An up-and-coming title: "Chief heat officer"

- Jennifer A. Kingson, author ofAxios What's Next

Illustration: Annelise Capossela/Axios
Cities around the world — starting with the ones most imperiled by climate change — are hiring "chief heat officers" to devise cooling strategies and take immediate action.
Why it matters: Fatal heat waves, wildfires, hurricanes and floods are growing more frequent and deadly, and —to date — few municipalities have dedicated officials or organized structures in place to handle them.
Driving the news: Phoenix, which is one of the fastest-warming cities in the country, recently set up an Office of Heat Response and Mitigation and hired an environmental sciences professor from Arizona State University, David Hondula, to lead it.

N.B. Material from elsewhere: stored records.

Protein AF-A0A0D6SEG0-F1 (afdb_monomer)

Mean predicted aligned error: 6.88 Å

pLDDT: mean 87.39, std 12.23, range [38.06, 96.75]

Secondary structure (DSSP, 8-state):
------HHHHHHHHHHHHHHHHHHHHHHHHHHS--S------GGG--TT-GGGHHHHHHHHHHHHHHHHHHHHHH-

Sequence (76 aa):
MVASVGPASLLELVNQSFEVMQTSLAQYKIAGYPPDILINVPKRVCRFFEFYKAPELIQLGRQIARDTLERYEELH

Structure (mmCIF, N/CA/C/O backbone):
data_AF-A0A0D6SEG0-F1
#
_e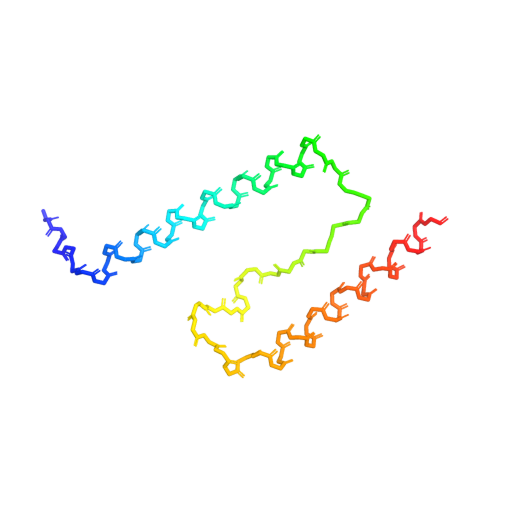ntry.id   AF-A0A0D6SEG0-F1
#
loop_
_atom_site.group_PDB
_atom_site.id
_atom_site.type_symbol
_atom_site.label_atom_id
_atom_site.label_alt_id
_atom_site.label_comp_id
_atom_site.label_asym_id
_atom_site.label_entity_id
_atom_site.label_seq_id
_atom_site.pdbx_PDB_ins_code
_atom_site.Cartn_x
_atom_site.Cartn_y
_atom_site.Cartn_z
_atom_site.occupancy
_atom_site.B_iso_or_equiv
_atom_site.auth_seq_id
_atom_site.auth_comp_id
_atom_site.auth_asym_id
_atom_site.auth_atom_id
_atom_site.pdbx_PDB_model_num
ATOM 1 N N . MET A 1 1 ? 35.333 -22.712 -1.134 1.00 38.06 1 MET A N 1
ATOM 2 C CA . MET A 1 1 ? 34.416 -22.513 -2.275 1.00 38.06 1 MET A CA 1
ATOM 3 C C . MET A 1 1 ? 33.982 -21.054 -2.251 1.00 38.06 1 MET A C 1
ATOM 5 O O . MET A 1 1 ? 33.010 -20.718 -1.593 1.00 38.06 1 MET A O 1
ATOM 9 N N . VAL A 1 2 ? 34.797 -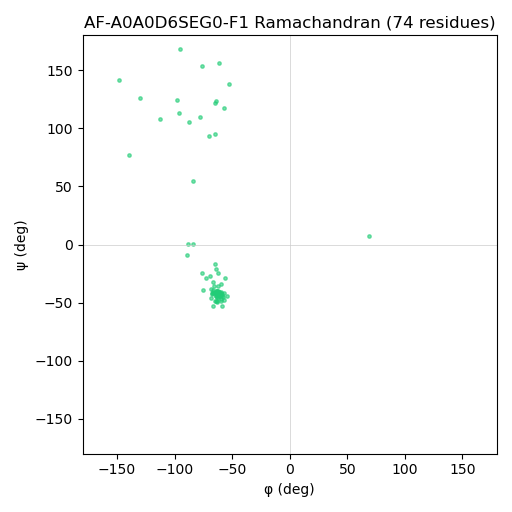20.162 -2.823 1.00 49.28 2 VAL A N 1
ATOM 10 C CA . VAL A 1 2 ? 34.495 -18.723 -2.863 1.00 49.28 2 VAL A CA 1
ATOM 11 C C . VAL A 1 2 ? 33.460 -18.543 -3.964 1.00 49.28 2 VAL A C 1
ATOM 13 O O . VAL A 1 2 ? 33.771 -18.770 -5.131 1.00 49.28 2 VAL A O 1
ATOM 16 N N . ALA A 1 3 ? 32.217 -18.236 -3.592 1.00 51.59 3 ALA A N 1
ATOM 17 C CA . ALA A 1 3 ? 31.206 -17.858 -4.565 1.00 51.59 3 ALA A CA 1
ATOM 18 C C . ALA A 1 3 ? 31.744 -16.646 -5.332 1.00 51.59 3 ALA A C 1
ATOM 20 O O . ALA A 1 3 ? 32.044 -15.612 -4.736 1.00 51.59 3 ALA A O 1
ATOM 21 N N . SER A 1 4 ? 31.932 -16.795 -6.642 1.00 49.75 4 SER A N 1
ATOM 22 C CA . SER A 1 4 ? 32.195 -15.667 -7.525 1.00 49.75 4 SER A CA 1
ATOM 23 C C . SER A 1 4 ? 30.941 -14.795 -7.502 1.00 49.75 4 SER A C 1
ATOM 25 O O . SER A 1 4 ? 29.949 -15.091 -8.166 1.00 49.75 4 SER A O 1
ATOM 27 N 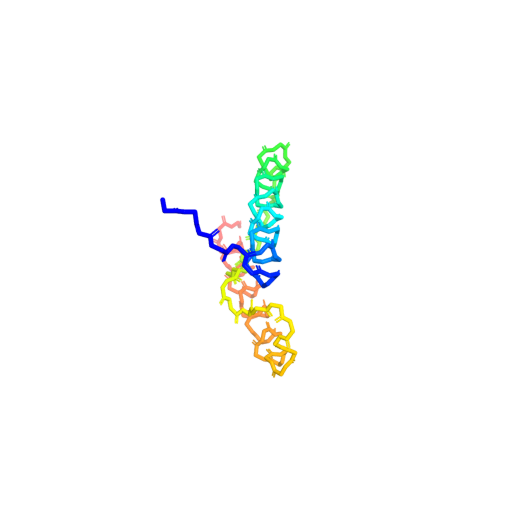N . VAL A 1 5 ? 30.942 -13.779 -6.637 1.00 60.81 5 VAL A N 1
ATOM 28 C CA . VAL A 1 5 ? 29.883 -12.772 -6.560 1.00 60.81 5 VAL A CA 1
ATOM 29 C C . VAL A 1 5 ? 30.005 -11.935 -7.825 1.00 60.81 5 VAL A C 1
ATOM 31 O O . VAL A 1 5 ? 30.810 -11.010 -7.910 1.00 60.81 5 VAL A O 1
ATOM 34 N N . GLY A 1 6 ? 29.247 -12.313 -8.852 1.00 65.56 6 GLY A N 1
ATOM 35 C CA . GLY A 1 6 ? 29.076 -11.475 -10.030 1.00 65.56 6 GLY A CA 1
ATOM 36 C C . GLY A 1 6 ? 28.413 -10.144 -9.643 1.00 65.56 6 GLY A C 1
ATOM 37 O O . GLY A 1 6 ? 27.689 -10.085 -8.648 1.00 65.56 6 GLY A O 1
ATOM 38 N N . PRO A 1 7 ? 28.595 -9.069 -10.425 1.00 63.09 7 PRO A N 1
ATOM 39 C CA . PRO A 1 7 ? 28.029 -7.750 -10.121 1.00 63.09 7 PRO A CA 1
ATOM 40 C C . PRO A 1 7 ? 26.498 -7.760 -9.938 1.00 63.09 7 PRO A C 1
ATOM 42 O O . PRO A 1 7 ? 25.973 -6.987 -9.140 1.00 63.09 7 PRO A O 1
ATOM 45 N N . ALA A 1 8 ? 25.785 -8.684 -10.596 1.00 69.56 8 ALA A N 1
ATOM 46 C CA . ALA A 1 8 ? 24.353 -8.907 -10.381 1.00 69.56 8 ALA A CA 1
ATOM 47 C C . ALA A 1 8 ? 24.030 -9.395 -8.954 1.00 69.56 8 ALA A C 1
ATOM 49 O O . ALA A 1 8 ? 23.111 -8.877 -8.326 1.00 69.56 8 ALA A O 1
ATOM 50 N N . SER A 1 9 ? 24.842 -10.306 -8.404 1.00 82.38 9 SER A N 1
ATOM 51 C CA . SER A 1 9 ? 24.675 -10.833 -7.043 1.00 82.38 9 SER A CA 1
ATOM 52 C C . SER A 1 9 ? 24.890 -9.752 -5.981 1.00 82.38 9 SER A C 1
ATOM 54 O O . SER A 1 9 ? 24.176 -9.732 -4.981 1.00 82.38 9 SER A O 1
ATOM 56 N N . LEU A 1 10 ? 25.821 -8.817 -6.196 1.00 88.75 10 LEU A N 1
ATOM 57 C CA . LEU A 1 10 ? 26.017 -7.701 -5.269 1.00 88.75 10 LEU A CA 1
ATOM 58 C C . LEU A 1 10 ? 24.813 -6.745 -5.268 1.00 88.75 10 LEU A C 1
ATOM 60 O O . LEU A 1 10 ? 24.370 -6.334 -4.198 1.00 88.75 10 LEU A O 1
ATOM 64 N N . LEU A 1 11 ? 24.254 -6.419 -6.438 1.00 87.38 11 LEU A N 1
ATOM 65 C CA . LEU A 1 11 ? 23.057 -5.573 -6.524 1.00 87.38 11 LEU A CA 1
ATOM 66 C C . LEU A 1 11 ? 21.831 -6.231 -5.885 1.00 87.38 11 LEU A C 1
ATOM 68 O O . LEU A 1 11 ? 21.070 -5.559 -5.192 1.00 87.38 11 LEU A O 1
ATOM 72 N N . GLU A 1 12 ? 21.646 -7.536 -6.073 1.00 85.06 12 GLU A N 1
ATOM 73 C CA . GLU A 1 12 ? 20.578 -8.286 -5.406 1.00 85.06 12 GLU A CA 1
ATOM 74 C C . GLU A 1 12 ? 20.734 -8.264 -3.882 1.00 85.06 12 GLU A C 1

- Phoenix "experienced its hottest summer on record last year, with more than 114 days where the thermometer tipped past 100°," per Architectural Digest.
- "This year, at least 113 deaths in Maricopa County have been attributed to high temperatures, more than double reported in 2020."
- Phoenix's move comes on the heels of Miami-Dade County hiring the first U.S. chief heat officer, Jane Gilbert, who's trying to mitigate temperature inequities between wealthy coastal neighborhoods and inland Black and Latino ones.
Kate Gallego, the mayor of Phoenix, tells Axios that the heat office will be "data driven" and "look at the best possible solutions out there for managing heat."
- An example is cool pavement, "where we've applied a coating and found that it can [have] 10 to 12 degrees cooling impact," Gallego said.
- "Every summer, when you're an elected official in Phoenix, people say, 'Aren't you going to do something about the heat?'" Gallego says. "And so now we are absolutely saying, 'Yes this is, this is it.'"
Where it stands: The idea that heat can be managed better through city government has been swirling in academic circles for about a decade, and now it's being recognized more broadly, Hondula, Phoenix's chief heat officer, tells Axios.
- His priorities include adding tree canopies, reflective roofs and cooling sidewalks — particularly to reduce dangerous nighttime temperatures.
- Another top concern is protecting homeless people and outdoor workers. "We all need to think about emergency services, where do we need to get people out of harm's way?" Hondula tells Axios.
- He'll also be working with the city's parks department — which last summer restricted access to some trails over heat concerns — to see "where we can put water bottles into peoples' hands."
Unlike Miami, where the heat officer position is funded philanthropically, Phoenix has built Hondula's office into its budget.
- "That's important, because it means heat management has a seat in every table in the city," Gallego says.
- Hondula says his office has "a dual and equal focus on heat mitigation — the strategies to cool the city and make people more comfortable as they move about it — and heat response strategies to protect people."
The big picture: Athens hired a chief heat officer this summer (when the mercury hit 111 degrees) and the city of Freetown in Sierra Leone recently did the same.
- The Atlantic Council’s Adrienne Arsht-Rockefeller Foundation has a Resilience Center that funds and advises such initiatives.
- "Extreme heat contributed to the deaths of around 12,000 people in the U.S. each year between 2010 and 2020, according to a study by the University of Washington — more than any other extreme weather event," Time reported. "By 2100, the annual toll could be as high as 97,000."
What they're saying: Gilbert, Miami's chief heat officer, told Andrew Freedman of Axios Generate that "the heat-related threat that keeps her up at night is a large-scale power outage, or a prolonged power outage following a hurricane strike."
What's next: Other cities will follow suit, pronto. "We have gotten a lot of inquiries," Gallego said, including from cities in the Northwest during their heat wave this summer.
- Gallego belongs to a bipartisan group called Climate Mayors and will be among the members attending this week's Glasgow summit.
- "Almost every city has a traffic safety person and an air quality person," Gallego says. "We think there might be a day when most cities, particularly those most impacted, have a person looking at heat issues."